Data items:
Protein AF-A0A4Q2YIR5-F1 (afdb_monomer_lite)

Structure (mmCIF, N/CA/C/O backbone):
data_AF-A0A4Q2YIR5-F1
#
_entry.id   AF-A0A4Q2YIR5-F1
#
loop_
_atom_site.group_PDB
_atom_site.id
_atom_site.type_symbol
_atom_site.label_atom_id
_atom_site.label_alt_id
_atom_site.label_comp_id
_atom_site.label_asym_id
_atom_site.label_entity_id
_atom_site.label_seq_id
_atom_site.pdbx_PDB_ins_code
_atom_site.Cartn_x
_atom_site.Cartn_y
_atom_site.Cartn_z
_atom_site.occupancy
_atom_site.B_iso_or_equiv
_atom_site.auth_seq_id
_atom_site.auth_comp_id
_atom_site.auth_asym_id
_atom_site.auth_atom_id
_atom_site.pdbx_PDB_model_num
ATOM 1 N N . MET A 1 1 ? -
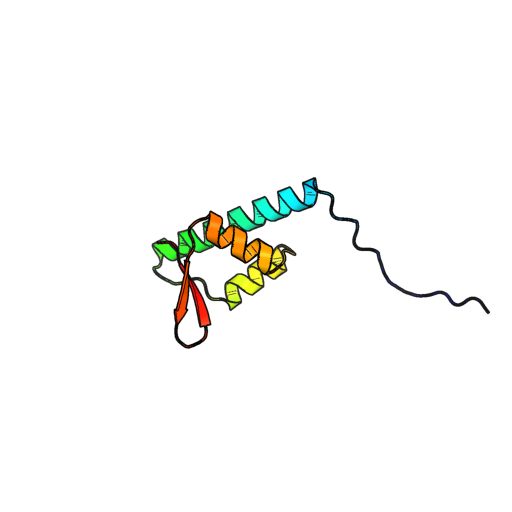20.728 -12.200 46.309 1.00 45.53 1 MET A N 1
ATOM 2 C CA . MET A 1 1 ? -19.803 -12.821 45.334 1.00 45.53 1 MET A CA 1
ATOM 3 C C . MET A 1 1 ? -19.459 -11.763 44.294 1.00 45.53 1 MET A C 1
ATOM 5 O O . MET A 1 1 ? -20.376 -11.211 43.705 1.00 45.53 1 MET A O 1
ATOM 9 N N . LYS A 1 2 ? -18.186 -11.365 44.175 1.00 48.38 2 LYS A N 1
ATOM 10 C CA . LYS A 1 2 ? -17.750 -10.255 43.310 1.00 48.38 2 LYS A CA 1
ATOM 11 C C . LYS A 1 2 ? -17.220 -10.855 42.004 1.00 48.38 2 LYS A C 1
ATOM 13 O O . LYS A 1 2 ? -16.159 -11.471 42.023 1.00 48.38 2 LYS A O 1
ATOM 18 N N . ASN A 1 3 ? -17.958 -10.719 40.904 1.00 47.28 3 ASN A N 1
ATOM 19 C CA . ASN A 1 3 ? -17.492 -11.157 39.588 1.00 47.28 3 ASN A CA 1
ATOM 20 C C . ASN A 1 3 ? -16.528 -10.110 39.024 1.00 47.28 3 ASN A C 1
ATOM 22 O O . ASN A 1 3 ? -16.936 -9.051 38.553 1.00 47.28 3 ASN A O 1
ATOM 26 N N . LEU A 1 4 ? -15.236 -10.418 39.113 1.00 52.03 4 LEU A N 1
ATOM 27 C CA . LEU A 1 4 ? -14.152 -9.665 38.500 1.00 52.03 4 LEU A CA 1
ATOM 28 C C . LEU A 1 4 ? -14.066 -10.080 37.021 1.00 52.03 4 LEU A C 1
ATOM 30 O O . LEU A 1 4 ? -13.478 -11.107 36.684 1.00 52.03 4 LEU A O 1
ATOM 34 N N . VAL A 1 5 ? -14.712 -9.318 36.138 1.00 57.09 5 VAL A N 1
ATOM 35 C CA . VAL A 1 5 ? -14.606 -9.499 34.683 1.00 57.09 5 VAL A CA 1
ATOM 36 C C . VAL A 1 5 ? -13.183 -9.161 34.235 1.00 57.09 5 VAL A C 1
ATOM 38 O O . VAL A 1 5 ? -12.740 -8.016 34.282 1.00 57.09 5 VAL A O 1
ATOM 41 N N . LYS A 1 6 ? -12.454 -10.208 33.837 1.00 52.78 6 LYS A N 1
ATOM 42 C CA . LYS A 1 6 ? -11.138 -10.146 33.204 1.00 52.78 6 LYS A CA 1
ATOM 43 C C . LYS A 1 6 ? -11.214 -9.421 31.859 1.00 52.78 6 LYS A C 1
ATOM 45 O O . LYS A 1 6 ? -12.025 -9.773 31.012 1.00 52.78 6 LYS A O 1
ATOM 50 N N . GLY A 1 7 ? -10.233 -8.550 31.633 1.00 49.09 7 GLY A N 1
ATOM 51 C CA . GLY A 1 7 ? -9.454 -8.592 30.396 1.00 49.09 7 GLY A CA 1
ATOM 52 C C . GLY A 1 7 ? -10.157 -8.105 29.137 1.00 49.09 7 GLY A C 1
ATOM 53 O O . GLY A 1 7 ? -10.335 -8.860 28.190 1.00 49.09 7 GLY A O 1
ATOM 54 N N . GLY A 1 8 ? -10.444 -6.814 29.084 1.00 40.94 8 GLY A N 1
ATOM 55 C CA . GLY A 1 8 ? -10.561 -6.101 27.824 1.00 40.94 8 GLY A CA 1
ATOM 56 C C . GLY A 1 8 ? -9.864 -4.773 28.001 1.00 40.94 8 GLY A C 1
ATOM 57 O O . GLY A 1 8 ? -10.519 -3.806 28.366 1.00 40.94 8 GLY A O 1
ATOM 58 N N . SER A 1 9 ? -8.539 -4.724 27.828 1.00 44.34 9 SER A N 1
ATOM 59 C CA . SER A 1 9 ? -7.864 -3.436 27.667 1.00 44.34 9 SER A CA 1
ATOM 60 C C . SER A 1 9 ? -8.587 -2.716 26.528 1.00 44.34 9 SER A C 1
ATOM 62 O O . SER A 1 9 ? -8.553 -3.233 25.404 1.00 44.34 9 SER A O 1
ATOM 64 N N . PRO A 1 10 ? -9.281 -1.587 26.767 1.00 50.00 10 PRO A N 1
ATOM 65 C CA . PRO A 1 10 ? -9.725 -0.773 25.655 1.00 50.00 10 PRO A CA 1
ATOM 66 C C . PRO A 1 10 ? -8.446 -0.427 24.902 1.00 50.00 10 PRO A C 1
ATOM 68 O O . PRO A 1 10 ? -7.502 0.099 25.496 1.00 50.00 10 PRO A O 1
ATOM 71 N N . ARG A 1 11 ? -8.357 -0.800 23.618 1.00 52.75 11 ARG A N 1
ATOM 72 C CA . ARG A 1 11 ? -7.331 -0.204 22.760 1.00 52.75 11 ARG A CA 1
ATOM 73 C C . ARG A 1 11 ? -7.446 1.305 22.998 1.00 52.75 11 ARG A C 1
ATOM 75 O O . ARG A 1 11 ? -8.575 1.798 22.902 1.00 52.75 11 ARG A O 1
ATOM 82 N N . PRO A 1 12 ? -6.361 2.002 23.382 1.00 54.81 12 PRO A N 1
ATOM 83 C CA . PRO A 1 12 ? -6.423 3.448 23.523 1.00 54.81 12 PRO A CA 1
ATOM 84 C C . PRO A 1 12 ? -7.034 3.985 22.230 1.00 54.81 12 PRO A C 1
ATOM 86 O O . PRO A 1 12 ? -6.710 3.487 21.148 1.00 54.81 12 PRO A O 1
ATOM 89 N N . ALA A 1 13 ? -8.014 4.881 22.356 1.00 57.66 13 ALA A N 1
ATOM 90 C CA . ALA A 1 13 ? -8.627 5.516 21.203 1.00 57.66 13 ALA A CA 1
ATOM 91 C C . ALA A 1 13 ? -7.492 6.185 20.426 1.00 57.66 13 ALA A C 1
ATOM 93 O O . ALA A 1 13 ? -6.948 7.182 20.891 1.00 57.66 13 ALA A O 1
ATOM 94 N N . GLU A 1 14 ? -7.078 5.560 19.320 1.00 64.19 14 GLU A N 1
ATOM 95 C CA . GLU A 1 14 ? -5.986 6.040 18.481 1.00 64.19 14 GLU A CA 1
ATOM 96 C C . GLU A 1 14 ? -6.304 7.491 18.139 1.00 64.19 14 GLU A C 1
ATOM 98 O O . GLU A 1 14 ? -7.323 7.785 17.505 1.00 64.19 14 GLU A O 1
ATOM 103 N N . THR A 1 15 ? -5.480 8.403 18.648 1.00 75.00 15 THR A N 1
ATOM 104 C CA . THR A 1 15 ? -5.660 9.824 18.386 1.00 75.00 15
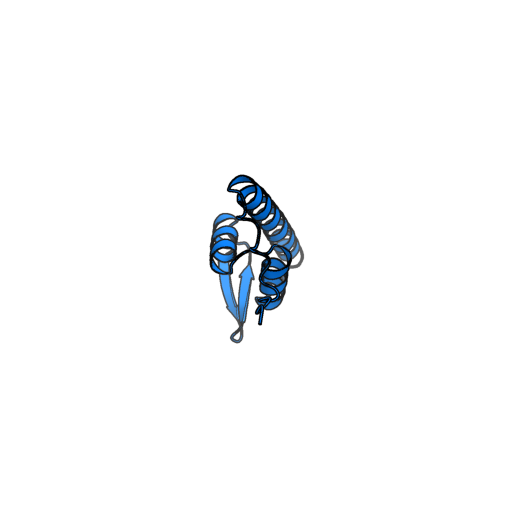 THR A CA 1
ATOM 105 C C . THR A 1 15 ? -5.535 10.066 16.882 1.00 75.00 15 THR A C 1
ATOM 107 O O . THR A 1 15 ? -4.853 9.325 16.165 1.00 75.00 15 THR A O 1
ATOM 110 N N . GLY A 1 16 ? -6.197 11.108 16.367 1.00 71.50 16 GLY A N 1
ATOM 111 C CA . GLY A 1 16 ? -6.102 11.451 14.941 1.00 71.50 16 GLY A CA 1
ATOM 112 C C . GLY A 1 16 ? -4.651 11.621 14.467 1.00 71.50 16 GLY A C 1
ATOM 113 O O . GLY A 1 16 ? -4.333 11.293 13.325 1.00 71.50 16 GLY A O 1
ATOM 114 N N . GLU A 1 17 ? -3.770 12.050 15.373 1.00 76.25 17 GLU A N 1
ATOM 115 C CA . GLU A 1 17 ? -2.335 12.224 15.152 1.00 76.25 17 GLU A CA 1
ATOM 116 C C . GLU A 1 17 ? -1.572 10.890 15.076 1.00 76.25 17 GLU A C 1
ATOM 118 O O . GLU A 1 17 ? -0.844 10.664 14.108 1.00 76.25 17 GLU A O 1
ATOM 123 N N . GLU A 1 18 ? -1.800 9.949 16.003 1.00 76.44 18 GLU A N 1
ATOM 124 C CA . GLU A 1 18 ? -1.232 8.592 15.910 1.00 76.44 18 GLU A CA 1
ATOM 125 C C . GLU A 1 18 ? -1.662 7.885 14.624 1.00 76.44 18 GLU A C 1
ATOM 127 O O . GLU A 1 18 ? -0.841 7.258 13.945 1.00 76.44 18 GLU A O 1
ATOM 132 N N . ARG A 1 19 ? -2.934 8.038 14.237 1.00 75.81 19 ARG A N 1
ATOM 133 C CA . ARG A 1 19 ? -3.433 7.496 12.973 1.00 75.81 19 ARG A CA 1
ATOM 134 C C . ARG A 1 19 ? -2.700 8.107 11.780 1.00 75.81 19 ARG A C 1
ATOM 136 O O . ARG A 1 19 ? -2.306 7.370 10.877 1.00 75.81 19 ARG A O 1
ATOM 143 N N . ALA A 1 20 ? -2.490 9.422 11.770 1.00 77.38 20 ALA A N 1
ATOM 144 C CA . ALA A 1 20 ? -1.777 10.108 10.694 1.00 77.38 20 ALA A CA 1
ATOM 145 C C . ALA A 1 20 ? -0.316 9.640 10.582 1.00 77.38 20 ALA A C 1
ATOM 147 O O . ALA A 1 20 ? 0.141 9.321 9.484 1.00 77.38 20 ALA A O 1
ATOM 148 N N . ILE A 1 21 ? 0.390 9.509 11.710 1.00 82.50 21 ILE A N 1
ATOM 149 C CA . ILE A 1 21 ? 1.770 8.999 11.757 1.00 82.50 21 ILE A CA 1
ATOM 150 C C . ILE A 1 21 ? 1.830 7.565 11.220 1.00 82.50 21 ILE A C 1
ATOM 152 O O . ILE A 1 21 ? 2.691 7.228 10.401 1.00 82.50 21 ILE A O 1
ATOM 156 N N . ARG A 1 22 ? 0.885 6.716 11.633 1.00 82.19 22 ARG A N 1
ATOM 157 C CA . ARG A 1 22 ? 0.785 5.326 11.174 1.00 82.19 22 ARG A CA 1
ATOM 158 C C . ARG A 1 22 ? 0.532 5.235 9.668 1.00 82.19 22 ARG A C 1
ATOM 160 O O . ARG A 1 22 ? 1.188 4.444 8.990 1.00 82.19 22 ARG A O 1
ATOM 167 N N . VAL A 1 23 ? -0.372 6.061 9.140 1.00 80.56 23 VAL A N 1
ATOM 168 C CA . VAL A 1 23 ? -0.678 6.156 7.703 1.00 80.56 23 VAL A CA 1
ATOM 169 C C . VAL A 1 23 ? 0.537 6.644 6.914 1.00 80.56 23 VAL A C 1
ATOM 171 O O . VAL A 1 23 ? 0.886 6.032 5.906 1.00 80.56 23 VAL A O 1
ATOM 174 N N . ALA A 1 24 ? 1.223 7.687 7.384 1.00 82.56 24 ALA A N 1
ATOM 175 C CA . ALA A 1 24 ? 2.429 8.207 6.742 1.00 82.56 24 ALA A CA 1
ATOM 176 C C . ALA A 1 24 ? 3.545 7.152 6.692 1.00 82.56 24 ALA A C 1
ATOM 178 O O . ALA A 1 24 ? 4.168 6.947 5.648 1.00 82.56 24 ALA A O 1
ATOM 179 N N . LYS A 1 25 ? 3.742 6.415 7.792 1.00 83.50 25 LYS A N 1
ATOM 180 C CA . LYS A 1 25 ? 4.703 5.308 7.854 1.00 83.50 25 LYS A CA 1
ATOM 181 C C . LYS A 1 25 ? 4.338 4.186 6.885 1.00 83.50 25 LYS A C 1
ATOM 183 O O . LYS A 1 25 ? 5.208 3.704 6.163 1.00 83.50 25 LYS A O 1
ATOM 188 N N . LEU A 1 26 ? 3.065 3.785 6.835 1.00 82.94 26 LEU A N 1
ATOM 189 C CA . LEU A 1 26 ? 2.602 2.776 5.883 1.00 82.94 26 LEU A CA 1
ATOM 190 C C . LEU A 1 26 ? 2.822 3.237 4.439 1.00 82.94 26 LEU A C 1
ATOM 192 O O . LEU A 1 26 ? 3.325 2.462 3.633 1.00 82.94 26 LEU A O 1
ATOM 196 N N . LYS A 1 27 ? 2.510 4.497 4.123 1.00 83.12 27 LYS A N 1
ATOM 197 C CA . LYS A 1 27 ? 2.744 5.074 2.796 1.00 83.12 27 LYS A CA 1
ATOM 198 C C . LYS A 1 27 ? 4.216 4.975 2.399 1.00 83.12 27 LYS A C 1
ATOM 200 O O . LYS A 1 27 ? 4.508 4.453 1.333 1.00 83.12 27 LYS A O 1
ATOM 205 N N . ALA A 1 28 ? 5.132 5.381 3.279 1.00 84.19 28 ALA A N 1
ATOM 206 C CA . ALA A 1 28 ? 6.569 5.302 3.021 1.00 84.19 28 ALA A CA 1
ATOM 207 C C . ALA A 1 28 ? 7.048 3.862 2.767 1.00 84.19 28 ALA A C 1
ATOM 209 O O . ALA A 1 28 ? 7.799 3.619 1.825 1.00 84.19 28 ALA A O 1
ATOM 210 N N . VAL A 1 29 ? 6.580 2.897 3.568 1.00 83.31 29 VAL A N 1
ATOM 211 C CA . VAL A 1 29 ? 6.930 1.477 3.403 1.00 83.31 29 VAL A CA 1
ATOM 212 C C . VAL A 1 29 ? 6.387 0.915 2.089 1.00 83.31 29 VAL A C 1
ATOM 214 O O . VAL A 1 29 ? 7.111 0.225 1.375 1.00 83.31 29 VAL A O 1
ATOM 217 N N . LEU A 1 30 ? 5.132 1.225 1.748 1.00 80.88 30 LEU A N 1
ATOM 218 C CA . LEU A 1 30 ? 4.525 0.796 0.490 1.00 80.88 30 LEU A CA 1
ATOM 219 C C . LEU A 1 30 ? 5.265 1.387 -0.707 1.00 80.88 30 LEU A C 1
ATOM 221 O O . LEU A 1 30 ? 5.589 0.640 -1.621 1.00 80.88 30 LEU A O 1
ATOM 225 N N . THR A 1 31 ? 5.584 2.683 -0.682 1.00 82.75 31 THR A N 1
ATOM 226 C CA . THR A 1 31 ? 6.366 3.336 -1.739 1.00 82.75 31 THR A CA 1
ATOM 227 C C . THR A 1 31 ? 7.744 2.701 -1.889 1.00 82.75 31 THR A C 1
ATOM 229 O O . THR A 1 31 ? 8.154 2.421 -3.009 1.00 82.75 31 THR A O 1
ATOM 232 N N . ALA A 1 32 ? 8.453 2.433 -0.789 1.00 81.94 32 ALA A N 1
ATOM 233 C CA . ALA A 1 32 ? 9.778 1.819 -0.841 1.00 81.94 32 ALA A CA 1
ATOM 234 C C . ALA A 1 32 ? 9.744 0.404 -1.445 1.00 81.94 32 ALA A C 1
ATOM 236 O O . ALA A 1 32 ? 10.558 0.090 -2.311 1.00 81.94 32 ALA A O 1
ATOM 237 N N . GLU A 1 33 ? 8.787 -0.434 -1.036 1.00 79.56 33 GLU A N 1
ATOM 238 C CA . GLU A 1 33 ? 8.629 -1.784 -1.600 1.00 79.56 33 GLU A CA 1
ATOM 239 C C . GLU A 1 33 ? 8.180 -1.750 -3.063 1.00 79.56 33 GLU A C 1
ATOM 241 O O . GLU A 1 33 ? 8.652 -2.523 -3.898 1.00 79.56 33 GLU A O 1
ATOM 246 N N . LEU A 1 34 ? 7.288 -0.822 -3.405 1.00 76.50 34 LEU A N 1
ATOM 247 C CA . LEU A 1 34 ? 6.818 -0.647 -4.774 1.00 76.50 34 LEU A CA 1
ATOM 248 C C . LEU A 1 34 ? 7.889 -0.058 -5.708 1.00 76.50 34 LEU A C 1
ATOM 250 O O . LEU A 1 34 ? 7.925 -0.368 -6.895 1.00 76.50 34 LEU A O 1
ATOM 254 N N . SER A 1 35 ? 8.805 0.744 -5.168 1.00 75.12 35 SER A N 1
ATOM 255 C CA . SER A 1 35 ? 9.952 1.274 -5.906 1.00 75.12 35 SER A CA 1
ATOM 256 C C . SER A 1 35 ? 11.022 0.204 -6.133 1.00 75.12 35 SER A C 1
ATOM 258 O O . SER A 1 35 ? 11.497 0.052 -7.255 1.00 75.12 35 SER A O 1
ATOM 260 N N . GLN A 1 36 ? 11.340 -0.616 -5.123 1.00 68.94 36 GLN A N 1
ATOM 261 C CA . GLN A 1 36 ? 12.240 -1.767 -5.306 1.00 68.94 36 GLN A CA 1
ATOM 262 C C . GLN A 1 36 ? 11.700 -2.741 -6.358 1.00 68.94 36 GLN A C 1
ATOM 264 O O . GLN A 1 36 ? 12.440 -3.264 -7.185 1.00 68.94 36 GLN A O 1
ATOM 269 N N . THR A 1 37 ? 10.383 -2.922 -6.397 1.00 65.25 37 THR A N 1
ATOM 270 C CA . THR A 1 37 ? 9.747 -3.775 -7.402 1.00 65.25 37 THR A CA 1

### REQUIRED ACTION
The lines from the start of the records above through the line that holds "ATOM 30 O O" are to be copied exactly, both ends included, and no pictures are to be copied.

### ANSWER BOX
Protein AF-A0A4Q2YIR5-F1 (afdb_monomer_lite)

Structure (mmCIF, N/CA/C/O backbone):
data_AF-A0A4Q2YIR5-F1
#
_entry.id   AF-A0A4Q2YIR5-F1
#
loop_
_atom_site.group_PDB
_atom_site.id
_atom_site.type_symbol
_atom_site.label_atom_id
_atom_site.label_alt_id
_atom_site.label_comp_id
_atom_site.label_asym_id
_atom_site.label_entity_id
_atom_site.label_seq_id
_atom_site.pdbx_PDB_ins_code
_atom_site.Cartn_x
_atom_site.Cartn_y
_atom_site.Cartn_z
_atom_site.occupancy
_atom_site.B_iso_or_equiv
_atom_site.auth_seq_id
_atom_site.auth_comp_id
_atom_site.auth_asym_id
_atom_site.auth_atom_id
_atom_site.pdbx_PDB_model_num
ATOM 1 N N . MET A 1 1 ? -
20.728 -12.200 46.309 1.00 45.53 1 MET A N 1
ATOM 2 C CA . MET A 1 1 ? -19.803 -12.821 45.334 1.00 45.53 1 MET A CA 1
ATOM 3 C C . MET A 1 1 ? -19.459 -11.763 44.294 1.00 45.53 1 MET A C 1
ATOM 5 O O . MET A 1 1 ? -20.376 -11.211 43.705 1.00 45.53 1 MET A O 1
ATOM 9 N N . LYS A 1 2 ? -18.186 -11.365 44.175 1.00 48.38 2 LYS A N 1
ATOM 10 C CA . LYS A 1 2 ? -17.750 -10.255 43.310 1.00 48.38 2 LYS A CA 1
ATOM 11 C C . LYS A 1 2 ? -17.220 -10.855 42.004 1.00 48.38 2 LYS A C 1
ATOM 13 O O . LYS A 1 2 ? -16.159 -11.471 42.023 1.00 48.38 2 LYS A O 1
ATOM 18 N N . ASN A 1 3 ? -17.958 -10.719 40.904 1.00 47.28 3 ASN A N 1
ATOM 19 C CA . ASN A 1 3 ? -17.492 -11.157 39.588 1.00 47.28 3 ASN A CA 1
ATOM 20 C C . ASN A 1 3 ? -16.528 -10.110 39.024 1.00 47.28 3 ASN A C 1
ATOM 22 O O . ASN A 1 3 ? -16.936 -9.051 38.553 1.00 47.28 3 ASN A O 1
ATOM 26 N N . LEU A 1 4 ? -15.236 -10.418 39.113 1.00 52.03 4 LEU A N 1
ATOM 27 C CA . LEU A 1 4 ? -14.152 -9.665 38.500 1.00 52.03 4 LEU A CA 1
ATOM 28 C C . LEU A 1 4 ? -14.066 -10.080 37.021 1.00 52.03 4 LEU A C 1
ATOM 30 O O . LEU A 1 4 ? -13.478 -11.107 36.684 1.00 52.03 4 LEU A O 1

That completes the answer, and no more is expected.